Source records
=== Section Start ===
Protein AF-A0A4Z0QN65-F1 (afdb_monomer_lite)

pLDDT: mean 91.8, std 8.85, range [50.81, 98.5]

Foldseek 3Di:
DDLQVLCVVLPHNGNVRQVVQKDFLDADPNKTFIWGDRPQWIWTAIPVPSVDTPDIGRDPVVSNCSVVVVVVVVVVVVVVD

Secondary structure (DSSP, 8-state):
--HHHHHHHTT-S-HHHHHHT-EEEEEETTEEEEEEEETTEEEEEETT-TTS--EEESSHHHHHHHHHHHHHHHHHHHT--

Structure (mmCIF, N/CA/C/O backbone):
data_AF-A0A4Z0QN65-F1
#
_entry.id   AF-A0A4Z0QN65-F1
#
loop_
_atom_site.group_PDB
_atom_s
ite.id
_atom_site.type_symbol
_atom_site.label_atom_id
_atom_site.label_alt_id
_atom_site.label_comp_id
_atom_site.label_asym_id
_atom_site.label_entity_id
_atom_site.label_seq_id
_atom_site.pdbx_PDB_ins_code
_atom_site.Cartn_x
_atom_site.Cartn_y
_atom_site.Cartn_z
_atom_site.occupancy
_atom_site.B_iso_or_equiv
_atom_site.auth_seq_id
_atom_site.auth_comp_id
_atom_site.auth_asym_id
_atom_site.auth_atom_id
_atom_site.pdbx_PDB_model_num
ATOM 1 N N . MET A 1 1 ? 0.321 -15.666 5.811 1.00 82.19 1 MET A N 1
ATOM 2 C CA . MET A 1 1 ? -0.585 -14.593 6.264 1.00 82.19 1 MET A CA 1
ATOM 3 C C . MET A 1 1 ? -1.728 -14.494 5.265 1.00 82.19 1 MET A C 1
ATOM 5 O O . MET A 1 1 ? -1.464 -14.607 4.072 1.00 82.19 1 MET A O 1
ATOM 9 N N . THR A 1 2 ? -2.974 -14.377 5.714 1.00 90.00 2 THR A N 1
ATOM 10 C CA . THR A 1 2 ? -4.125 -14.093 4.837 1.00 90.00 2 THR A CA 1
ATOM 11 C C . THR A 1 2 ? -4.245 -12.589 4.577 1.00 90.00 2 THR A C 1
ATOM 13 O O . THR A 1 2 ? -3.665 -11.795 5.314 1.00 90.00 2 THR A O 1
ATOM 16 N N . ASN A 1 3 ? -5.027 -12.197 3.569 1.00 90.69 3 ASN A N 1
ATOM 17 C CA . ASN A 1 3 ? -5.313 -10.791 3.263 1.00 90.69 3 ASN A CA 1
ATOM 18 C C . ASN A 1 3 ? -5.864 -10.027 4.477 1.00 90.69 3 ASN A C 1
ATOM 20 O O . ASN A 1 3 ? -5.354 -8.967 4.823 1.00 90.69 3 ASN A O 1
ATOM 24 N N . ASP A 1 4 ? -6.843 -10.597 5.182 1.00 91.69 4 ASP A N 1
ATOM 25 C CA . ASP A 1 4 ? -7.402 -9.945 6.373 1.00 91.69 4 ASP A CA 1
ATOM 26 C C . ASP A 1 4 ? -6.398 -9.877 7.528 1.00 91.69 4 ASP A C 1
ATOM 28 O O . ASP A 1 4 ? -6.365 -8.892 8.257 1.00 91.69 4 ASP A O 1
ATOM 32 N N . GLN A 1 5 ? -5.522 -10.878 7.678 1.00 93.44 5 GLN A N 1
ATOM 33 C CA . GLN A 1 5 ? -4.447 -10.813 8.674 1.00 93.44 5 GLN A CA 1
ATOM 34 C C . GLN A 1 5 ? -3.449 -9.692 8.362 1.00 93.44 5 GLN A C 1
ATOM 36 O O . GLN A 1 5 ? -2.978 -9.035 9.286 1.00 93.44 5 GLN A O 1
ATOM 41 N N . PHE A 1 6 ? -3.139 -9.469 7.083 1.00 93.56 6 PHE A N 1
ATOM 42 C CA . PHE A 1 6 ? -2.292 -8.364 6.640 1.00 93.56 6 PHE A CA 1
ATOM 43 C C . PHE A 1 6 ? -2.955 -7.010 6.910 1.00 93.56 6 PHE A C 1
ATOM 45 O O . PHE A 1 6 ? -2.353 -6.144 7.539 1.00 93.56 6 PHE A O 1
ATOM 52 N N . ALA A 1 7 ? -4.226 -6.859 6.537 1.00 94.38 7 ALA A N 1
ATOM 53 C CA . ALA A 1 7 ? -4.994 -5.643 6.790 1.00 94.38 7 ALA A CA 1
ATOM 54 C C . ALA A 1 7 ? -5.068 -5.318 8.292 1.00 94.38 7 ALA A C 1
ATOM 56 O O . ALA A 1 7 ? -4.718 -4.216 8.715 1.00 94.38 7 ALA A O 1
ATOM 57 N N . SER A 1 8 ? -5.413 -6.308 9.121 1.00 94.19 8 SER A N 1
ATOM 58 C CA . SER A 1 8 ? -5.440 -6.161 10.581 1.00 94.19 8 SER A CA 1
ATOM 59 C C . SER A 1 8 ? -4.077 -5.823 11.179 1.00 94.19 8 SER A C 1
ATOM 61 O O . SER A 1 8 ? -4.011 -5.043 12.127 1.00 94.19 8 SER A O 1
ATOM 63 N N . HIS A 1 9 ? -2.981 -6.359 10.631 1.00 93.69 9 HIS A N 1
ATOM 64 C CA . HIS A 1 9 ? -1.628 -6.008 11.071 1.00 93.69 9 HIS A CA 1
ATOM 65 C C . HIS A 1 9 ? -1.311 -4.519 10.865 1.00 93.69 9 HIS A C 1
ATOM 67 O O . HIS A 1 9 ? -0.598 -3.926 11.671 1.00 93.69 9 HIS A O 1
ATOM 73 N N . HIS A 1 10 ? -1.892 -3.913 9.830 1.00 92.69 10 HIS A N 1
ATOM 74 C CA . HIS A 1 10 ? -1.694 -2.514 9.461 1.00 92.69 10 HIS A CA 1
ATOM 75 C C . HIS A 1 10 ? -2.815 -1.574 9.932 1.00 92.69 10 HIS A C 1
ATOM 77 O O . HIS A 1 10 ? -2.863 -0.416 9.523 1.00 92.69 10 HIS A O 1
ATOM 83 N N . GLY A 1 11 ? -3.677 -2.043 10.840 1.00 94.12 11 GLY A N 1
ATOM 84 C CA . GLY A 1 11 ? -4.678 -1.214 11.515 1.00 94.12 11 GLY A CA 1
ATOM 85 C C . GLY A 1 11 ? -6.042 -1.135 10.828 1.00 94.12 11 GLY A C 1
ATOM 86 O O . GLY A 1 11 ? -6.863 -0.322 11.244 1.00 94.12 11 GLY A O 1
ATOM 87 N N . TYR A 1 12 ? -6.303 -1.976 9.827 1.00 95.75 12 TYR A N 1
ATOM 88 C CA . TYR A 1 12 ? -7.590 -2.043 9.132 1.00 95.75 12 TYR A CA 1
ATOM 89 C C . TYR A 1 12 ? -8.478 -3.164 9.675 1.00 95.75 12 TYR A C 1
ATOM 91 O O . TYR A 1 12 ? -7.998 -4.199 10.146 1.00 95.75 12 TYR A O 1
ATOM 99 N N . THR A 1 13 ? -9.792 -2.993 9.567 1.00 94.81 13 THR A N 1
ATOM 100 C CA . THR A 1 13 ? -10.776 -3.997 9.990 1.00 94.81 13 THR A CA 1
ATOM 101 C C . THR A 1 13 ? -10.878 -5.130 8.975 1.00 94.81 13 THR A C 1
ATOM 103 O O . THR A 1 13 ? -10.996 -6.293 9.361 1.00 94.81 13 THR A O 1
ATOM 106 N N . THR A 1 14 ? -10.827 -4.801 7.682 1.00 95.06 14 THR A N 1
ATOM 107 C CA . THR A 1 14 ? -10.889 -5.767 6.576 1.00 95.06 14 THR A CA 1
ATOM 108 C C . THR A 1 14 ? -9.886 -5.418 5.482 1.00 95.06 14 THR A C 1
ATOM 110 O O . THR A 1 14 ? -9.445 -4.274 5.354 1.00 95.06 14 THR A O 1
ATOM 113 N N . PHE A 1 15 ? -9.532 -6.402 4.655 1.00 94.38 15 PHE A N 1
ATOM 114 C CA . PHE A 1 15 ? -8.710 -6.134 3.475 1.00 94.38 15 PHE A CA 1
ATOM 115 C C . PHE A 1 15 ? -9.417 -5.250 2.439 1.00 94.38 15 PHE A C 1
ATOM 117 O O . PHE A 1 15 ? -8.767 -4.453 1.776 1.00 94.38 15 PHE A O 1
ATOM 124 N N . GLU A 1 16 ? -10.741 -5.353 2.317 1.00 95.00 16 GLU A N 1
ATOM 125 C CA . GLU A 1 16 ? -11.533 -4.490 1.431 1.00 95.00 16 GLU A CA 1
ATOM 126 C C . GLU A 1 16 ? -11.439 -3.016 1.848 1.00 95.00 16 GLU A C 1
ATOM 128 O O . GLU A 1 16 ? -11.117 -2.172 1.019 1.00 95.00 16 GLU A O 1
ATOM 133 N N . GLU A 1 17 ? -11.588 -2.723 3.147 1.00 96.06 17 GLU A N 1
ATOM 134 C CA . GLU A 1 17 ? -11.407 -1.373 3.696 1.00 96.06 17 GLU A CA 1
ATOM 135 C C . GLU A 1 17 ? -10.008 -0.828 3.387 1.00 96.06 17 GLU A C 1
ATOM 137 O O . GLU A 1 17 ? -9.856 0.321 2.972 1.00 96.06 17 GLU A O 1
=== Section End ===
=== Section Start ===
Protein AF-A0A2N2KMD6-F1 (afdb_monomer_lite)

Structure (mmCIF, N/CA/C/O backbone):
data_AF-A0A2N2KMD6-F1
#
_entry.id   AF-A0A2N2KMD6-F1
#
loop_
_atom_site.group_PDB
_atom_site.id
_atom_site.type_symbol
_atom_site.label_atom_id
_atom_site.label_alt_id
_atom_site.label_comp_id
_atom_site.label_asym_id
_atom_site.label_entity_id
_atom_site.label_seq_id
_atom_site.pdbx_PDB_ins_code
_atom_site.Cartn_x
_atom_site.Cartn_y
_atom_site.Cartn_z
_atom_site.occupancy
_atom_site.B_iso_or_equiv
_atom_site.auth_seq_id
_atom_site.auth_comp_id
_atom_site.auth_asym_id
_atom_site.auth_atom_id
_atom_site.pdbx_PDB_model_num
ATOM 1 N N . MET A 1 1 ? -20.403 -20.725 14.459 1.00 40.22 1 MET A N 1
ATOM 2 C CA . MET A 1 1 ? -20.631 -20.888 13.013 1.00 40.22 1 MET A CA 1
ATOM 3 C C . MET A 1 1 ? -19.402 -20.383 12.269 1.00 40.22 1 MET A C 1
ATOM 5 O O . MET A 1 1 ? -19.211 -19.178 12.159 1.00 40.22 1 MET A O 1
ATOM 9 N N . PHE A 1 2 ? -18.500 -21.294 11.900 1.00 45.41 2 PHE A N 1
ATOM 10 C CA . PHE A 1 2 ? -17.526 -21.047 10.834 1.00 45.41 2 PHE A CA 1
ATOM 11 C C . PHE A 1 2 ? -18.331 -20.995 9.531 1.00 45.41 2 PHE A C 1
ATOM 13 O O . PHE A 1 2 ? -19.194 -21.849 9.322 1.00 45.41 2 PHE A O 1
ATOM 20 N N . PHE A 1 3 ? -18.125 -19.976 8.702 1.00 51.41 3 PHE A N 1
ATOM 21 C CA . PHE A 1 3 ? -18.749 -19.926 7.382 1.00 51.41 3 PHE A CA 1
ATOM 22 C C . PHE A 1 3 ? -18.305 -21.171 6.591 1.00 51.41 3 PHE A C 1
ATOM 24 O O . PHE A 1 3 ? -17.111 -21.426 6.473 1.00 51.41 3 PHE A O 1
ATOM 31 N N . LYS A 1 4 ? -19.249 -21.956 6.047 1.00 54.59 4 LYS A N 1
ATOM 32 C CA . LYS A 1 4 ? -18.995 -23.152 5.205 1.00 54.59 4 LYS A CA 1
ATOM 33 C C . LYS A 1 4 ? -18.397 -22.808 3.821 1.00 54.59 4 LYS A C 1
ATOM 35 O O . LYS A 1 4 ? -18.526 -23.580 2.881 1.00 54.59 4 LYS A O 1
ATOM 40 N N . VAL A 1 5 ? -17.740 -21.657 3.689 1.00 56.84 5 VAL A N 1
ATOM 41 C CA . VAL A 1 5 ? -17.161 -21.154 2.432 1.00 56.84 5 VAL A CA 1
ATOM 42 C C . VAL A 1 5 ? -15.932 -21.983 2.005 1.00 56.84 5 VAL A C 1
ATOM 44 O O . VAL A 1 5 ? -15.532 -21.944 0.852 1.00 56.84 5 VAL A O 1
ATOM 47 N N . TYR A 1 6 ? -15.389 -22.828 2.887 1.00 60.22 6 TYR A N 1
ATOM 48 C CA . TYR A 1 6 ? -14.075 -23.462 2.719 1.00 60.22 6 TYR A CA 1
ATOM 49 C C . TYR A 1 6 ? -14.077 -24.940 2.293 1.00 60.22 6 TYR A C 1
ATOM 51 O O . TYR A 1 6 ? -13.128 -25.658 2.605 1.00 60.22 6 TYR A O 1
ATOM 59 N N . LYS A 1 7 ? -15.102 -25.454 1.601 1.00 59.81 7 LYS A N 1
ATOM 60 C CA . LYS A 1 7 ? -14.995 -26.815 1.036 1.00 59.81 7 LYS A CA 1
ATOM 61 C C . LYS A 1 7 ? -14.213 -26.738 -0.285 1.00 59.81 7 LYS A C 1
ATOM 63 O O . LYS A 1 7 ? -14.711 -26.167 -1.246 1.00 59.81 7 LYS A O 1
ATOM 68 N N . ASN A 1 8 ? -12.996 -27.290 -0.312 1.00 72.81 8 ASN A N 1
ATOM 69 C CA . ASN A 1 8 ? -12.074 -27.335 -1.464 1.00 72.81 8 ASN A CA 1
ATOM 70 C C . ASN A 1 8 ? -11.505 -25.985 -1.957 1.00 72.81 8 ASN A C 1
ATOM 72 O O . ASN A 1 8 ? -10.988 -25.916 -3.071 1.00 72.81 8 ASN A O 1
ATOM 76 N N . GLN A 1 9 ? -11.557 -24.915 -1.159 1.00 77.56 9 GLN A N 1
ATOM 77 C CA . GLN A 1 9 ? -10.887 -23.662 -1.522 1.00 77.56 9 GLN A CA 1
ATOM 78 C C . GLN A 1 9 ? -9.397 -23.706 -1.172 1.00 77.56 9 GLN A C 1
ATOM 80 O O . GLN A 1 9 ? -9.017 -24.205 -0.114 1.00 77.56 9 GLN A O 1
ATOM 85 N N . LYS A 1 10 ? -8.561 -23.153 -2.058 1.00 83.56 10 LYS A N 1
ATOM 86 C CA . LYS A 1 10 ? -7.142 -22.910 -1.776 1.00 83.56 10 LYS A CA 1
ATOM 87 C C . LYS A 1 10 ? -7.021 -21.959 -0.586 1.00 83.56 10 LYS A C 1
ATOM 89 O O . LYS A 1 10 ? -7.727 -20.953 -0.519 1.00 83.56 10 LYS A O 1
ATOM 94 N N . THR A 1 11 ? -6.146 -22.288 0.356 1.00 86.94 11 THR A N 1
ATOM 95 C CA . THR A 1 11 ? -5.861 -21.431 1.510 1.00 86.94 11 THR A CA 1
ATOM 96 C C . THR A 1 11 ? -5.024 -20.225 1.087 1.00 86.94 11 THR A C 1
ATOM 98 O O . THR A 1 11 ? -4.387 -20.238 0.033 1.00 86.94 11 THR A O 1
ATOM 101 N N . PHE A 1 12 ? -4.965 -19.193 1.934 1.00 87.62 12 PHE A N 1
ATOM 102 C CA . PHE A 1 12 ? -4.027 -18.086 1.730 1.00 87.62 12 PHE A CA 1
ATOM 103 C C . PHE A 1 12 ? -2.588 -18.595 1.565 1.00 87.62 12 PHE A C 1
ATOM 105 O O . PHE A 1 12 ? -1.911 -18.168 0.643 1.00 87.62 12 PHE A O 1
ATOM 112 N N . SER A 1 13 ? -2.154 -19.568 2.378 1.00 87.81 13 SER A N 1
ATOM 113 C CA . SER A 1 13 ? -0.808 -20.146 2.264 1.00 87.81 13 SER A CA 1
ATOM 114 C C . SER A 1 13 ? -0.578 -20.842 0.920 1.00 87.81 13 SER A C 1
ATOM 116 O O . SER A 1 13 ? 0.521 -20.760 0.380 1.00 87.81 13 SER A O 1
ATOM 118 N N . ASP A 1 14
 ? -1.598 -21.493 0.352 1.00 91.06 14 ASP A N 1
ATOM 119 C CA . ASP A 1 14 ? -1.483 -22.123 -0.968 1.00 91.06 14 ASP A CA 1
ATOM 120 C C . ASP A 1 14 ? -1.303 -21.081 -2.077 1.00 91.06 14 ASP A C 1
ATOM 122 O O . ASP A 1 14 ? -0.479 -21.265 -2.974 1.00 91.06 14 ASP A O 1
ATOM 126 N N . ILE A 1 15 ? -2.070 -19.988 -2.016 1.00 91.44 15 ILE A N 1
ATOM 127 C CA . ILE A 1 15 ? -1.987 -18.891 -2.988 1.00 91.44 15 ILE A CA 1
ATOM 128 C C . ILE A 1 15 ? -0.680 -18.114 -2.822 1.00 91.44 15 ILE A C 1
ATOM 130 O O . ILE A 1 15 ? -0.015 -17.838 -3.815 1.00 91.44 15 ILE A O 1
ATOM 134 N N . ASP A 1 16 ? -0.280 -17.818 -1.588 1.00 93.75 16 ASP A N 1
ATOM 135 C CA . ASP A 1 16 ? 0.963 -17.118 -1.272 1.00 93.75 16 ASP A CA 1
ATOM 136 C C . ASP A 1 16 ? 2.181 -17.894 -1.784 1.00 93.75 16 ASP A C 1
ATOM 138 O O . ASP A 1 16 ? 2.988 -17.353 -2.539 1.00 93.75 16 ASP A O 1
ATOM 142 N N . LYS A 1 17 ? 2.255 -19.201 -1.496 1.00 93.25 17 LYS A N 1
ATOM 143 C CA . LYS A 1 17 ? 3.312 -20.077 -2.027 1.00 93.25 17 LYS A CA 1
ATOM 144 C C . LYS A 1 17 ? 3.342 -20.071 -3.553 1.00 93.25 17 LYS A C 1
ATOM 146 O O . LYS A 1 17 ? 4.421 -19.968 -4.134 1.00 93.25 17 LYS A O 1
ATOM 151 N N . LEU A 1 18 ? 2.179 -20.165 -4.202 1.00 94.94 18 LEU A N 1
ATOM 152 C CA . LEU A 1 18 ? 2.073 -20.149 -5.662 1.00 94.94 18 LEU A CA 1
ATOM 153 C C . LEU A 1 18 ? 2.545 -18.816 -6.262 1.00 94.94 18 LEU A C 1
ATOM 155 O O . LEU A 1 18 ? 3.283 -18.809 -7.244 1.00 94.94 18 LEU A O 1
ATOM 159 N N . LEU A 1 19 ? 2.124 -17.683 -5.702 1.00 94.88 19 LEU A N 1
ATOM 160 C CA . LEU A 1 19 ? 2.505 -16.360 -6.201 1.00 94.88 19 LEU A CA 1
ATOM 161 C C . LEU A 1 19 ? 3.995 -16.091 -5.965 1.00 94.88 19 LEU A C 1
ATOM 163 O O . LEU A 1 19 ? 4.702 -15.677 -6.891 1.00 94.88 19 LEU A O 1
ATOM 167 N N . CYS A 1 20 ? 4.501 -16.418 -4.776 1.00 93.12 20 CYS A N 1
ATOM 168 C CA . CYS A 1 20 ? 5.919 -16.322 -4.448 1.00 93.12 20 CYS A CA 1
=== Section End ===
=== Section Start ===
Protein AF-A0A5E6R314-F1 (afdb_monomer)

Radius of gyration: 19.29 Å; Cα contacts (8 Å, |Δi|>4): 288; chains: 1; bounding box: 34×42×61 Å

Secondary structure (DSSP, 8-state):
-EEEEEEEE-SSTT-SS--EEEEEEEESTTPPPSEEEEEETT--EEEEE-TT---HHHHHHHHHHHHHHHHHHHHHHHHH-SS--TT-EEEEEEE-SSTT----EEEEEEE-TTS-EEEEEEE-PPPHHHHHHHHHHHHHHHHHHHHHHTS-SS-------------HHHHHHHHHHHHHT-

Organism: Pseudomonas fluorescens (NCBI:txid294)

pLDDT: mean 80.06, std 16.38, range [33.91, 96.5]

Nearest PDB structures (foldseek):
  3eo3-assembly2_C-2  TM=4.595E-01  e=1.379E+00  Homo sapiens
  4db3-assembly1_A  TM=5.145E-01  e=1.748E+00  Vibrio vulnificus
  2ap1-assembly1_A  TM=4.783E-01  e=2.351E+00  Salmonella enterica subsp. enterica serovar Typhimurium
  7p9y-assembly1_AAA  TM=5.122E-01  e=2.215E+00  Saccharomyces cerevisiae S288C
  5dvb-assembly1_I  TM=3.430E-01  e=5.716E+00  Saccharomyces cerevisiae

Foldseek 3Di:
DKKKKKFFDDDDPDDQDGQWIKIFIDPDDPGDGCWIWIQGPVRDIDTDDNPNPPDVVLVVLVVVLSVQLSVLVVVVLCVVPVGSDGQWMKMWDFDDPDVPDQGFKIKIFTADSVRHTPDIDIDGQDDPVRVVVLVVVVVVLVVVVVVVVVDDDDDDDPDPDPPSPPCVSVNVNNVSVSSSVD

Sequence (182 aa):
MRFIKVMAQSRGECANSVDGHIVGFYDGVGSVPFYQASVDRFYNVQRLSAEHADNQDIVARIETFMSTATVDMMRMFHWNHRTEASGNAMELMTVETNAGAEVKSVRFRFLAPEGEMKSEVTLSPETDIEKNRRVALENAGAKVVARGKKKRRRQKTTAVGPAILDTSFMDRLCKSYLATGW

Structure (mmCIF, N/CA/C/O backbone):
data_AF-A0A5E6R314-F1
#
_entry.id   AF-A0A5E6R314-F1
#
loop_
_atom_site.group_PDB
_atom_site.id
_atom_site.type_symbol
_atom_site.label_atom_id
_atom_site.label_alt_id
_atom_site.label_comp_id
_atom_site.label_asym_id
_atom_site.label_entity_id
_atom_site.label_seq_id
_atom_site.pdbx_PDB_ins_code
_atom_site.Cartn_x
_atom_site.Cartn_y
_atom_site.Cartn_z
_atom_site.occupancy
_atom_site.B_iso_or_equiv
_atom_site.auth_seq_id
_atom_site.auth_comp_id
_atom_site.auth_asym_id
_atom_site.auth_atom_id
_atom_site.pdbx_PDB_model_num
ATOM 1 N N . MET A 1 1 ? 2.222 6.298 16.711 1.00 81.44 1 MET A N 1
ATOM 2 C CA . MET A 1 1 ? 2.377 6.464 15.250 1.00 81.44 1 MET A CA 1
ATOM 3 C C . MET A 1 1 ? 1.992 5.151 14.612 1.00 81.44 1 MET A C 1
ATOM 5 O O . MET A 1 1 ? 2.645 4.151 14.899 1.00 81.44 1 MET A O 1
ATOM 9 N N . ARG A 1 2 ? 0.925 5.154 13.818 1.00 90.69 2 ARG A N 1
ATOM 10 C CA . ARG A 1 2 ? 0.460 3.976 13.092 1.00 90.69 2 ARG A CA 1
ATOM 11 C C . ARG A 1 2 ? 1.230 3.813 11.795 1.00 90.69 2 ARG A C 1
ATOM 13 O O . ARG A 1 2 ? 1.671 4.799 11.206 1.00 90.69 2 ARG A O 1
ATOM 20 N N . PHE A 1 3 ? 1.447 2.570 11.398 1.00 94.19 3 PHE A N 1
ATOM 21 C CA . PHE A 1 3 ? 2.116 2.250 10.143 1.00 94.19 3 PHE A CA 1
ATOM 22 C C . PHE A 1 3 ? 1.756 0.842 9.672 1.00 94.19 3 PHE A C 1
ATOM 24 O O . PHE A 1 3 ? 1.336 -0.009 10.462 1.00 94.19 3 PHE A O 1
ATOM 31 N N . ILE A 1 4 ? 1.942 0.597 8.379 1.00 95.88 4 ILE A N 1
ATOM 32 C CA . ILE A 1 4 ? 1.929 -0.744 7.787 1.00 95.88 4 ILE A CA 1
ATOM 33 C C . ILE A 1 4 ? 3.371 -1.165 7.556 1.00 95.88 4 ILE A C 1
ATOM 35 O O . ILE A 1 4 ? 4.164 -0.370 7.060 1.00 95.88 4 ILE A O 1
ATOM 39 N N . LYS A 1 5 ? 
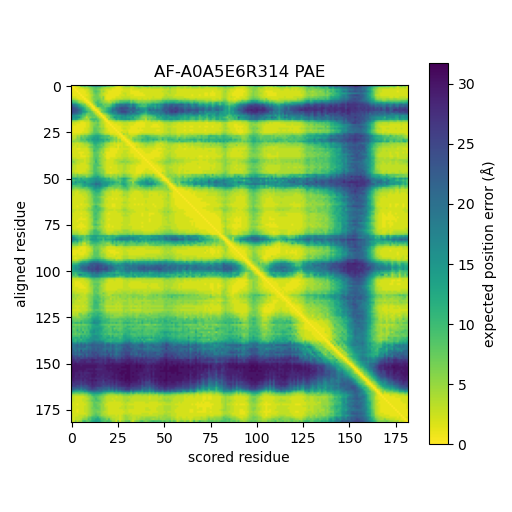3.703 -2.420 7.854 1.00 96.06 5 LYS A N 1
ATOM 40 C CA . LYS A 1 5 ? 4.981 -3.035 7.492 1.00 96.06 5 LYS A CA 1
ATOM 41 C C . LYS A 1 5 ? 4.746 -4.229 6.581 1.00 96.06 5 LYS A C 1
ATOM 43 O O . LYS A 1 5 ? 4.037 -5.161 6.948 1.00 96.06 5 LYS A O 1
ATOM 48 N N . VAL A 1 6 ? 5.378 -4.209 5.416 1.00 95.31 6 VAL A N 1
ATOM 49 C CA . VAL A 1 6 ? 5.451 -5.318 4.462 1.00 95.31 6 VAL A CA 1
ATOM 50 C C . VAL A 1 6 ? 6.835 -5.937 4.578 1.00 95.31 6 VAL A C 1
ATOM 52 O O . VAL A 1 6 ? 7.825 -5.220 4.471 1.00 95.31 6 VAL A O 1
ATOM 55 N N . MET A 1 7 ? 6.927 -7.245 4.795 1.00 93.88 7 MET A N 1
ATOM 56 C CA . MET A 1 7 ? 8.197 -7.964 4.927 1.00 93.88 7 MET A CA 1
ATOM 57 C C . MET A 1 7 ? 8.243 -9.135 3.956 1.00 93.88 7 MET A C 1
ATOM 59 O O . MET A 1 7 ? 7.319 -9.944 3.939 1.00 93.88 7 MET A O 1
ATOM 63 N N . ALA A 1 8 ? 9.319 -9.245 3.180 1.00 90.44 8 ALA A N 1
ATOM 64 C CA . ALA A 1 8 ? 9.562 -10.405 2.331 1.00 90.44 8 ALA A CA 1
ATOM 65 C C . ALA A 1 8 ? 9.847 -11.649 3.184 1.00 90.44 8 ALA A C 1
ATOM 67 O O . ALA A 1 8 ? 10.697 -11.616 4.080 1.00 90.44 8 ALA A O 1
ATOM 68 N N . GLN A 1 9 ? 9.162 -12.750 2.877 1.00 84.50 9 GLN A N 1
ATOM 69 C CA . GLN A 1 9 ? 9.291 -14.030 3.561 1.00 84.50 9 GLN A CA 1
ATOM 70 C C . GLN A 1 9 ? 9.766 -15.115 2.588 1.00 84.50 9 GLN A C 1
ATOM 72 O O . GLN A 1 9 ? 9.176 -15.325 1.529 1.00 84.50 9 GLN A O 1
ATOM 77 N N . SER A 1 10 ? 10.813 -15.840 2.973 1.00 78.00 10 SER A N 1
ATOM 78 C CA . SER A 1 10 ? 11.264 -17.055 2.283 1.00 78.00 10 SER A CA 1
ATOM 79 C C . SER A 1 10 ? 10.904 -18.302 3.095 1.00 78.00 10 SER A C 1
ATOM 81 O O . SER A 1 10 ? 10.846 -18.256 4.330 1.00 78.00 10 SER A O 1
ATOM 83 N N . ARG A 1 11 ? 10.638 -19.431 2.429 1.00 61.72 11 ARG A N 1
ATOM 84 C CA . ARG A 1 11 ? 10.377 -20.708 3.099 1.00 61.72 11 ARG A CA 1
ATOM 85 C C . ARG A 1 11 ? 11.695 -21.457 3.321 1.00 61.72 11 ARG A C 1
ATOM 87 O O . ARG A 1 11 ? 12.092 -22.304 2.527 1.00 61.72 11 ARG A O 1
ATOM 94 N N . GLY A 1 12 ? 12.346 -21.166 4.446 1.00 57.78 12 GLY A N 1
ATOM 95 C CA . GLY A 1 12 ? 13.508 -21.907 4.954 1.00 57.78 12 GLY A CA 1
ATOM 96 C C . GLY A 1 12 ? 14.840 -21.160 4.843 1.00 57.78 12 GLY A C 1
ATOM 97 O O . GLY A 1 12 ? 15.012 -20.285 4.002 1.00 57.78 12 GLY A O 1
=== Section End ===
[Exercise aim]: Above are some records; copy exactly the lines from the one with "Protein AF-A0A4Z0QN65-F1 (afdb_monomer_lite)" through the one with "ATOM 11 C C . THR", both included, and no others.

[Solution for this task]:
Protein AF-A0A4Z0QN65-F1 (afdb_monomer_lite)

pLDDT: mean 91.8, std 8.85, range [50.81, 98.5]

Foldseek 3Di:
DDLQVLCVVLPHNGNVRQVVQKDFLDADPNKTFIWGDRPQWIWTAIPVPSVDTPDIGRDPVVSNCSVVVVVVVVVVVVVVD

Secondary structure (DSSP, 8-state):
--HHHHHHHTT-S-HHHHHHT-EEEEEETTEEEEEEEETTEEEEEETT-TTS--EEESSHHHHHHHHHHHHHHHHHHHT--

Structure (mmCIF, N/CA/C/O backbone):
data_AF-A0A4Z0QN65-F1
#
_entry.id   AF-A0A4Z0QN65-F1
#
loop_
_atom_site.group_PDB
_atom_s
ite.id
_atom_site.type_symbol
_atom_site.label_atom_id
_atom_site.label_alt_id
_atom_site.label_comp_id
_atom_site.label_asym_id
_atom_site.label_entity_id
_atom_site.label_seq_id
_atom_site.pdbx_PDB_ins_code
_atom_site.Cartn_x
_atom_site.Cartn_y
_atom_site.Cartn_z
_atom_site.occupancy
_atom_site.B_iso_or_equiv
_atom_site.auth_seq_id
_atom_site.auth_comp_id
_atom_site.auth_asym_id
_atom_site.auth_atom_id
_atom_site.pdbx_PDB_model_num
ATOM 1 N N . MET A 1 1 ? 0.321 -15.666 5.811 1.00 82.19 1 MET A N 1
ATOM 2 C CA . MET A 1 1 ? -0.585 -14.593 6.264 1.00 82.19 1 MET A CA 1
ATOM 3 C C . MET A 1 1 ? -1.728 -14.494 5.265 1.00 82.19 1 MET A C 1
ATOM 5 O O . MET A 1 1 ? -1.464 -14.607 4.072 1.00 82.19 1 MET A O 1
ATOM 9 N N . THR A 1 2 ? -2.974 -14.377 5.714 1.00 90.00 2 THR A N 1
ATOM 10 C CA . THR A 1 2 ? -4.125 -14.093 4.837 1.00 90.00 2 THR A CA 1
ATOM 11 C C . THR A 1 2 ? -4.245 -12.589 4.577 1.00 90.00 2 THR A C 1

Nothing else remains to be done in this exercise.